Stored data

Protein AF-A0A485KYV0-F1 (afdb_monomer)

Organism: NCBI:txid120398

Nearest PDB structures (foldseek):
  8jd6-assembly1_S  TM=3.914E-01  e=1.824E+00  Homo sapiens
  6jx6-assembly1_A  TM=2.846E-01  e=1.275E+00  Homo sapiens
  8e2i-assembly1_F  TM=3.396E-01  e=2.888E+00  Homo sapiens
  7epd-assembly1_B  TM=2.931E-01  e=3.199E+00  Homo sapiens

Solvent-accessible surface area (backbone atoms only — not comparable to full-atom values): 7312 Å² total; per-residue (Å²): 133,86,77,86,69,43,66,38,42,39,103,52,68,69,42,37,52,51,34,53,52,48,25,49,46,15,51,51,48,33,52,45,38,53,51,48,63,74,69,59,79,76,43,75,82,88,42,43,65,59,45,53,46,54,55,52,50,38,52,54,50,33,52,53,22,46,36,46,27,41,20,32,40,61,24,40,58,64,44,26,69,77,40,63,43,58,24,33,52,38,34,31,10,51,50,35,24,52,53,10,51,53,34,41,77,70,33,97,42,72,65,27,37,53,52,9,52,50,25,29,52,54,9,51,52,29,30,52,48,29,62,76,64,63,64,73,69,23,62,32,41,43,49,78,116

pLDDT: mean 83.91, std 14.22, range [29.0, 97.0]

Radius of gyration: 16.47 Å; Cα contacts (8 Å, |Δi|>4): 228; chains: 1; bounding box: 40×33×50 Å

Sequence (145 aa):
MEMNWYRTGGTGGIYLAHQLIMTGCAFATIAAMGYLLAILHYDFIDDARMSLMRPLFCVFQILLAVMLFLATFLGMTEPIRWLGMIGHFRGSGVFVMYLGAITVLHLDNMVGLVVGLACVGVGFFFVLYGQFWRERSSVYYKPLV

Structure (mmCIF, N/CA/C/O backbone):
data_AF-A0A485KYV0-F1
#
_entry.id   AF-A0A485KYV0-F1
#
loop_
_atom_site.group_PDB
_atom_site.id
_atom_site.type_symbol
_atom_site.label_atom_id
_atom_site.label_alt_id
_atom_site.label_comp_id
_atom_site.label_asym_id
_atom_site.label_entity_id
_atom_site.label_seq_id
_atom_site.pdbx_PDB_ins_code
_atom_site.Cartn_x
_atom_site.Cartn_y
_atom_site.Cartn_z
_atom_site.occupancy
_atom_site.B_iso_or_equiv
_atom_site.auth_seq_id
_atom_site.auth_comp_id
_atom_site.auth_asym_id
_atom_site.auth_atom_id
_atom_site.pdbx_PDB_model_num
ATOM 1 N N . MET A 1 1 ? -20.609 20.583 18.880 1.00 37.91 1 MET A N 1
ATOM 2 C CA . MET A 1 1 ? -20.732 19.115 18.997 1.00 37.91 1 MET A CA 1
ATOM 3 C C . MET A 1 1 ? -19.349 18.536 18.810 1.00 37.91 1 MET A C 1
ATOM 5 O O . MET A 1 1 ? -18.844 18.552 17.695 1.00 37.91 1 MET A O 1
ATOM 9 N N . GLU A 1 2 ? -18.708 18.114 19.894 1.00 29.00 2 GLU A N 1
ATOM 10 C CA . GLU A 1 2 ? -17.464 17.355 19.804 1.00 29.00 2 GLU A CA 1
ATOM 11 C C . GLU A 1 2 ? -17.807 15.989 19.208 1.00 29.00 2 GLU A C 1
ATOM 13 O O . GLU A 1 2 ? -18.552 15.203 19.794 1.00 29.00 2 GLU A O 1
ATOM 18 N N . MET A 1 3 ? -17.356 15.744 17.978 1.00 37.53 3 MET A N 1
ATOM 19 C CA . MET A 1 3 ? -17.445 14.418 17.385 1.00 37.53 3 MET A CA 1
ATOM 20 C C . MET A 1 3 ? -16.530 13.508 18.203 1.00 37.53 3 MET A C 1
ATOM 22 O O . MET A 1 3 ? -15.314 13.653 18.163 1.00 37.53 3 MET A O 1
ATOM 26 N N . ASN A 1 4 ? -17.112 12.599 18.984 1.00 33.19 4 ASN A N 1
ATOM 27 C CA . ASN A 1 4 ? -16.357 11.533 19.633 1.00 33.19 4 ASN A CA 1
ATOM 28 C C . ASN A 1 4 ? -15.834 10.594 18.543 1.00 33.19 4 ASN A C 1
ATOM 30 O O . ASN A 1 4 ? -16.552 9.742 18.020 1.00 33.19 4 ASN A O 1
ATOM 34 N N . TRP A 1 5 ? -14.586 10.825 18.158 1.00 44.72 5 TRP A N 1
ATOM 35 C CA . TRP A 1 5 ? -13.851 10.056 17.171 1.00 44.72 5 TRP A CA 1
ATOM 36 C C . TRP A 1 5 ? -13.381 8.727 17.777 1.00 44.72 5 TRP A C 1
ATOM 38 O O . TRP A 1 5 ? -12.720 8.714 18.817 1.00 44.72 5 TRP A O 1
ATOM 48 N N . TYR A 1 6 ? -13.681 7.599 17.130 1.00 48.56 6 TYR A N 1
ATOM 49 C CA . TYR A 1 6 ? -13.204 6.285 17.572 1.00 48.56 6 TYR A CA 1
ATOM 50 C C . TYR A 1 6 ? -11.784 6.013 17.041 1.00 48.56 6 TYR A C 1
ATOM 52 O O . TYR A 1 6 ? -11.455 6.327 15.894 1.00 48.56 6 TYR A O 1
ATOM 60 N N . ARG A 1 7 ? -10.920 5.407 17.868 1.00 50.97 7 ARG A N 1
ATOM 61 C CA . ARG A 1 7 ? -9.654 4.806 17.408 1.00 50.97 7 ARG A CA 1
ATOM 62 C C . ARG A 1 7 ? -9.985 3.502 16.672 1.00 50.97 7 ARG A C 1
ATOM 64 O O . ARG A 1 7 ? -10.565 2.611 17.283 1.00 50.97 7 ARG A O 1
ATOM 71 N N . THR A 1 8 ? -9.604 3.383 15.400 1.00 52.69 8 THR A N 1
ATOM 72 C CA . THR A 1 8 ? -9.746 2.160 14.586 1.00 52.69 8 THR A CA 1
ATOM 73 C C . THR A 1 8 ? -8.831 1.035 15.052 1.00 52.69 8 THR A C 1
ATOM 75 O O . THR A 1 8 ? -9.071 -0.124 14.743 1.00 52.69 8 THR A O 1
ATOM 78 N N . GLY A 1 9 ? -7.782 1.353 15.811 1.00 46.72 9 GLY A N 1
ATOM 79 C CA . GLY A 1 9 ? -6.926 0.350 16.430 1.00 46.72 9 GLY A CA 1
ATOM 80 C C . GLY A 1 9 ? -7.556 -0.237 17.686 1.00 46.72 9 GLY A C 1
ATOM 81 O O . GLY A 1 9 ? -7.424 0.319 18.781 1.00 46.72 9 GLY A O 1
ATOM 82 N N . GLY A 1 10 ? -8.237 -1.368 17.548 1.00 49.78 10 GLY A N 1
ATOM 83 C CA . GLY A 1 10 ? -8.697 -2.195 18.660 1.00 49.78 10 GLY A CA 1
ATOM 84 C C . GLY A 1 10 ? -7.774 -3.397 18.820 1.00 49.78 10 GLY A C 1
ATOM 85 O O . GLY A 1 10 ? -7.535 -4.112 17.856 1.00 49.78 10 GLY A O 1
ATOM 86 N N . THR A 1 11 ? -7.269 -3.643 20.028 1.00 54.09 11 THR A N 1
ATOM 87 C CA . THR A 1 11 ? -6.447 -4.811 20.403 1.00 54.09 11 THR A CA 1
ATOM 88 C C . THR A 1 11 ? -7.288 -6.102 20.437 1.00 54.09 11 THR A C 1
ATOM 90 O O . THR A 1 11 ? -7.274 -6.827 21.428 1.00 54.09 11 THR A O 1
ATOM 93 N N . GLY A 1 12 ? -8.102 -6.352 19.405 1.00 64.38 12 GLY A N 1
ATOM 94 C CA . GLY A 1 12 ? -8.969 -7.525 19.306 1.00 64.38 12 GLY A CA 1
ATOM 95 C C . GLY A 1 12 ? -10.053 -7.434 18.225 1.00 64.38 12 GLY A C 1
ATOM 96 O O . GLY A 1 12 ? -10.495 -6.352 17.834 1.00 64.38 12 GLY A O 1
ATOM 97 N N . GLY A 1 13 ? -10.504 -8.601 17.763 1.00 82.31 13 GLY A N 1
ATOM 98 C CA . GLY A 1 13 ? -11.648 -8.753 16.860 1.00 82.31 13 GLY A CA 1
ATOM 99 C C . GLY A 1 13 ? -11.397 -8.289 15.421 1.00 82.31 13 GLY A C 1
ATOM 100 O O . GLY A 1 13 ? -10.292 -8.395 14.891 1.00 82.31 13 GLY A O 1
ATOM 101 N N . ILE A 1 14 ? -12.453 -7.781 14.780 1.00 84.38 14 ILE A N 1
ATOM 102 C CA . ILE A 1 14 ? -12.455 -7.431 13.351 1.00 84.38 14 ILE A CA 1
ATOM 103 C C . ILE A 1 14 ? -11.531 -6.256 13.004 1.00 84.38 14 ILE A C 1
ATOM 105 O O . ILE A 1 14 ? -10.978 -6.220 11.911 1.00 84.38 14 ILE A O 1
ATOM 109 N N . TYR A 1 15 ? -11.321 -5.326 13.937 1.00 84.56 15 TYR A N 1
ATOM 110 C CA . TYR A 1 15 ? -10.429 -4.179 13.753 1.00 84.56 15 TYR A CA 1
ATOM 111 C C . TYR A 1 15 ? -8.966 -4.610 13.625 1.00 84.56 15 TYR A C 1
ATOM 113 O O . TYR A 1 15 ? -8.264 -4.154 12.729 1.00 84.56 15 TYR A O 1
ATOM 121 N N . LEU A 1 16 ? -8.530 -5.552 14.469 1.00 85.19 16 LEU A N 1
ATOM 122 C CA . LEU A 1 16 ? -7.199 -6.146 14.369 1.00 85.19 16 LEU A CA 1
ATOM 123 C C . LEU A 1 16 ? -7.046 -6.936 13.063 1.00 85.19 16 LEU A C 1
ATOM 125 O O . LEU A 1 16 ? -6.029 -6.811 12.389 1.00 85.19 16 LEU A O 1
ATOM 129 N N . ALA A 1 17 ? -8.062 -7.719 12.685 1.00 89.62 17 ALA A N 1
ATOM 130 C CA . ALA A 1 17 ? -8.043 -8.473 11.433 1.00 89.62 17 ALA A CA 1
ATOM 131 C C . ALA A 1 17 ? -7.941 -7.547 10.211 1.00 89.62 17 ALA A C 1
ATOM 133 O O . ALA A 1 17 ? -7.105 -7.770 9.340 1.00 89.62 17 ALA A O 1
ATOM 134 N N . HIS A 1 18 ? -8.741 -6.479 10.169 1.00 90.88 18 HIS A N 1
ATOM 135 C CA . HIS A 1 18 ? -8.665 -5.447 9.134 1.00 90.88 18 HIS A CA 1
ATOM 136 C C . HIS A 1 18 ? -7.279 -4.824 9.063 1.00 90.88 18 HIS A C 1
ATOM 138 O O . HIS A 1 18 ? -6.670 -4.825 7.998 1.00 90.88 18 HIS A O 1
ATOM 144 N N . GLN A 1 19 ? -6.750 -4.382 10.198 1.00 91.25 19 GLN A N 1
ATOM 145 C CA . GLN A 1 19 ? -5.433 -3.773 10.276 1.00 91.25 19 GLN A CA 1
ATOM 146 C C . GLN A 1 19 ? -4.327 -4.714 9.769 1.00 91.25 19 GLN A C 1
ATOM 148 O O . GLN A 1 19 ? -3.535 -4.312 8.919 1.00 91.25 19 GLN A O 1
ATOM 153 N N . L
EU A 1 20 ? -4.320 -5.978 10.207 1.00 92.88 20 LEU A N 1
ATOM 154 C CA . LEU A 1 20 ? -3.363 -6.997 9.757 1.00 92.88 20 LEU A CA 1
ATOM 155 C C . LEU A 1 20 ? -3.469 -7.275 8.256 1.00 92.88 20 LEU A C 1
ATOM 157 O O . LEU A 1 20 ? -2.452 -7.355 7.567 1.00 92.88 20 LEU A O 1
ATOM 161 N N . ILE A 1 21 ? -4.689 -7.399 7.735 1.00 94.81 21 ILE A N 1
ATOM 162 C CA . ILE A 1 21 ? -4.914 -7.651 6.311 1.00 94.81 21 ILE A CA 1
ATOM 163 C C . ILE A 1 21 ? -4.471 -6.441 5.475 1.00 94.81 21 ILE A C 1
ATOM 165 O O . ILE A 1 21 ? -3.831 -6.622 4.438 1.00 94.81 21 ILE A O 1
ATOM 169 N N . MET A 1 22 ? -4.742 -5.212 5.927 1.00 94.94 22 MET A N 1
* * *
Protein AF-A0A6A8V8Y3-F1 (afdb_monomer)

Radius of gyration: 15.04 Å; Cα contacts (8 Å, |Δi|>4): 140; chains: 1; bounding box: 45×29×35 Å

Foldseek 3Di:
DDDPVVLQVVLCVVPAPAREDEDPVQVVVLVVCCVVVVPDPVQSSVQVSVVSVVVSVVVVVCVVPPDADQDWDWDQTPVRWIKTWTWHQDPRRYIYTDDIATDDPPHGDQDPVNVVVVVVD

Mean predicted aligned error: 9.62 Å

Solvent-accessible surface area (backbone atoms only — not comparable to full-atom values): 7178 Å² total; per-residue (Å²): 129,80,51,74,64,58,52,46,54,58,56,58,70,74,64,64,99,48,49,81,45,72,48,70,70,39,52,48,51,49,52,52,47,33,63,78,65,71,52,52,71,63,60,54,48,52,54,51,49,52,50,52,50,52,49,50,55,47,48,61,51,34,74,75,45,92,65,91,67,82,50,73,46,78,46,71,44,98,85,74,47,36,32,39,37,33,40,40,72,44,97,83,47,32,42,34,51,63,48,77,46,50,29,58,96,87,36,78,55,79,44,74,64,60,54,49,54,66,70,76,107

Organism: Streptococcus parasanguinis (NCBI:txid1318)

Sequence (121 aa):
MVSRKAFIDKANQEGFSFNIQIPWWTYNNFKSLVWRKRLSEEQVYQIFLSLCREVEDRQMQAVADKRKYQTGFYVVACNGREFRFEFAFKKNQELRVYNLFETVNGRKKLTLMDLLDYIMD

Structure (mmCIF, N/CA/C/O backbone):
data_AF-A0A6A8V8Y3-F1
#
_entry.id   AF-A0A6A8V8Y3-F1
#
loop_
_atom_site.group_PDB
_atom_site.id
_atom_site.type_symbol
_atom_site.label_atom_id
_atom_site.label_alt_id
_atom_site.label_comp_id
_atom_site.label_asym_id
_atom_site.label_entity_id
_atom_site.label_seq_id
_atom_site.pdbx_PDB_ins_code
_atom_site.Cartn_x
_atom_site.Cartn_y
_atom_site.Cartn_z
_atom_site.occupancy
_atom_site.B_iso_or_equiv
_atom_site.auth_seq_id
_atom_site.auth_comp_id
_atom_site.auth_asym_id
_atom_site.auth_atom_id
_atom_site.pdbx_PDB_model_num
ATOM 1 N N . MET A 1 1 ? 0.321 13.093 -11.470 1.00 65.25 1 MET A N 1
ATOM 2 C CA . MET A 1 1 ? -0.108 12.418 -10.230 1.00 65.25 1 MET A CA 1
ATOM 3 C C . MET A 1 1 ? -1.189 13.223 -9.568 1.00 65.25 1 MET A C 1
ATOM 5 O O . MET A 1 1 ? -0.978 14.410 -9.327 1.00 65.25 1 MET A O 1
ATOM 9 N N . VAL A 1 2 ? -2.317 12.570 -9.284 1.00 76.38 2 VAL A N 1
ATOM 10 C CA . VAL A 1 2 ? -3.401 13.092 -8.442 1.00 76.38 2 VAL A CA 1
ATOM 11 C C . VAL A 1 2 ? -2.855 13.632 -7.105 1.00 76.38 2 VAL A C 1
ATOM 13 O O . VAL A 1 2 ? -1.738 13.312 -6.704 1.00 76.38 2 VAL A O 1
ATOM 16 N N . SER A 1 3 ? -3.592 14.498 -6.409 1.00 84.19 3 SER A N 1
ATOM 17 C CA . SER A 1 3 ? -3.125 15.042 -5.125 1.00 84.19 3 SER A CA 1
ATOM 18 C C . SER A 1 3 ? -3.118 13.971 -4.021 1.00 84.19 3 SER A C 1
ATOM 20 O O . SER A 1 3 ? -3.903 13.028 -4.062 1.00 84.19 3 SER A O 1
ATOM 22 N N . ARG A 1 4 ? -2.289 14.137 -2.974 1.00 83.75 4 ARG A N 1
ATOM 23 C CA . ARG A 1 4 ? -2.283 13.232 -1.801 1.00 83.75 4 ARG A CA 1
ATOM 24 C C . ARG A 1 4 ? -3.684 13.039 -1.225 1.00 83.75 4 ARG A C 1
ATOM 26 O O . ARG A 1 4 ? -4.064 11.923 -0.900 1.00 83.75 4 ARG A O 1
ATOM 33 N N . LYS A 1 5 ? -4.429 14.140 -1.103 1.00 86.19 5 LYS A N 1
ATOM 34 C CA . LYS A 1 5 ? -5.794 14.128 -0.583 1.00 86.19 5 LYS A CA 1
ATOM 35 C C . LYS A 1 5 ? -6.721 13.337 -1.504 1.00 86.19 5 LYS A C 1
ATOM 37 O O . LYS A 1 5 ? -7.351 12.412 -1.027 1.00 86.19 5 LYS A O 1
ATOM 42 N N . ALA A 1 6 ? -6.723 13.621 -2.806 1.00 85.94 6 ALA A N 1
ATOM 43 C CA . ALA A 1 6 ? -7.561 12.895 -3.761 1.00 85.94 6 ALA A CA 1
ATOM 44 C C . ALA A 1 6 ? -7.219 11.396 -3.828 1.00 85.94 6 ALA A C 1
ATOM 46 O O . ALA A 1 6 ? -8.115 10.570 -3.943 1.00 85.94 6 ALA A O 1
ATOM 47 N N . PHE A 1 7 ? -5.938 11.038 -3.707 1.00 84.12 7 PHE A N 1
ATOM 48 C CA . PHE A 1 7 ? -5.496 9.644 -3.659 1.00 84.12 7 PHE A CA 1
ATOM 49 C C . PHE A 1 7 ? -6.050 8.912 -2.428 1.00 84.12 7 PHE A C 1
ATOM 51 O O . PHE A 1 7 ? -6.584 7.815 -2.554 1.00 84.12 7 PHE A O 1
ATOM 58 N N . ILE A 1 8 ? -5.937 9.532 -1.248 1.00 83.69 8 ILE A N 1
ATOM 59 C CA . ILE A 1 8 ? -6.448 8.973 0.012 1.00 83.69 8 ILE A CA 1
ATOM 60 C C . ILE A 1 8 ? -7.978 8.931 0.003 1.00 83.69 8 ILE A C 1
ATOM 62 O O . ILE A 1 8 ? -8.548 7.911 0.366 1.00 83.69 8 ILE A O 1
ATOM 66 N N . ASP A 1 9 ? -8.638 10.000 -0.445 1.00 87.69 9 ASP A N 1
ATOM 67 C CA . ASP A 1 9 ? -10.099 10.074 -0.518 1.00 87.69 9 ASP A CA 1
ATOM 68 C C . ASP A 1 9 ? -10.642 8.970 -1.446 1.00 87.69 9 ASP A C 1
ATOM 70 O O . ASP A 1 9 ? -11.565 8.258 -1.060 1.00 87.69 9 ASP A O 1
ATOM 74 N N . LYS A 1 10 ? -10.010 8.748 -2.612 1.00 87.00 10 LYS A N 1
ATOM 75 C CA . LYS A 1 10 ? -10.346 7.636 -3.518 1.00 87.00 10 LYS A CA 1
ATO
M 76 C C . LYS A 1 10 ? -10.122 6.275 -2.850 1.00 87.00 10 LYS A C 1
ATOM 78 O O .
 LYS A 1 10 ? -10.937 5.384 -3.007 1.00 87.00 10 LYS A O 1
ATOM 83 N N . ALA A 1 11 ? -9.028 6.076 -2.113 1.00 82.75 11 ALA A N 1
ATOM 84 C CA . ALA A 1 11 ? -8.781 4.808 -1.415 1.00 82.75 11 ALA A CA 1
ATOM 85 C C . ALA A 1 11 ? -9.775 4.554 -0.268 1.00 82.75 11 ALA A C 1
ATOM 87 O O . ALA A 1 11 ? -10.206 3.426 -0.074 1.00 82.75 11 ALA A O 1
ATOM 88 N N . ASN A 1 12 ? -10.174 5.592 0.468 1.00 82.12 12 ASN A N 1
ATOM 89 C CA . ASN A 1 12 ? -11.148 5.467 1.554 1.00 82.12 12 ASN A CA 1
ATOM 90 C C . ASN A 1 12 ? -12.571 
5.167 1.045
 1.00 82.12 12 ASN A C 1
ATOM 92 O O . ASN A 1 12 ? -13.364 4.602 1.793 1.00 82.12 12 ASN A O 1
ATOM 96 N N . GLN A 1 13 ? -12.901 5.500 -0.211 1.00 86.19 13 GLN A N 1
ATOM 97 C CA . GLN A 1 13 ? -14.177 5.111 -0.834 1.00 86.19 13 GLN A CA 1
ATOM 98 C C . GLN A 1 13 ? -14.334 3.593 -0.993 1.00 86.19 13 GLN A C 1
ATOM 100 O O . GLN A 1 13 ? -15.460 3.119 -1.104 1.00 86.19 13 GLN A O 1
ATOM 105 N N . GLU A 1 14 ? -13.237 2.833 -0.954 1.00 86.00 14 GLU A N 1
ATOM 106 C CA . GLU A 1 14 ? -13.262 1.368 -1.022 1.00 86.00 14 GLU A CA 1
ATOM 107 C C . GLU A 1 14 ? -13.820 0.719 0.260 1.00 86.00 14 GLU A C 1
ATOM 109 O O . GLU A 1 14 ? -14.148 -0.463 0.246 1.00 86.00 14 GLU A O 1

[WHAT IS EXPECTED]
From the records above, extract exactly and only the lines that begin at the line with "ATOM 43 C CA" and stop after the line with "ATOM 67 C CA".

[RESPONSE FOR THIS EXERCISE]
ATOM 43 C CA . ALA A 1 6 ? -7.561 12.895 -3.761 1.00 85.94 6 ALA A CA 1
ATOM 44 C C . ALA A 1 6 ? -7.219 11.396 -3.828 1.00 85.94 6 ALA A C 1
ATOM 46 O O . ALA A 1 6 ? -8.115 10.570 -3.943 1.00 85.94 6 ALA A O 1
ATOM 47 N N . PHE A 1 7 ? -5.938 11.038 -3.707 1.00 84.12 7 PHE A N 1
ATOM 48 C CA . PHE A 1 7 ? -5.496 9.644 -3.659 1.00 84.12 7 PHE A CA 1
ATOM 49 C C . PHE A 1 7 ? -6.050 8.912 -2.428 1.00 84.12 7 PHE A C 1
ATOM 51 O O . PHE A 1 7 ? -6.584 7.815 -2.554 1.00 84.12 7 PHE A O 1
ATOM 58 N N . ILE A 1 8 ? -5.937 9.532 -1.248 1.00 83.69 8 ILE A N 1
ATOM 59 C CA . ILE A 1 8 ? -6.448 8.973 0.012 1.00 83.69 8 ILE A CA 1
ATOM 60 C C . ILE A 1 8 ? -7.978 8.931 0.003 1.00 83.69 8 ILE A C 1
ATOM 62 O O . ILE A 1 8 ? -8.548 7.911 0.366 1.00 83.69 8 ILE A O 1
ATOM 66 N N . ASP A 1 9 ? -8.638 10.000 -0.445 1.00 87.69 9 ASP A N 1
ATOM 67 C CA . ASP A 1 9 ? -10.099 10.074 -0.518 1.00 87.69 9 ASP A CA 1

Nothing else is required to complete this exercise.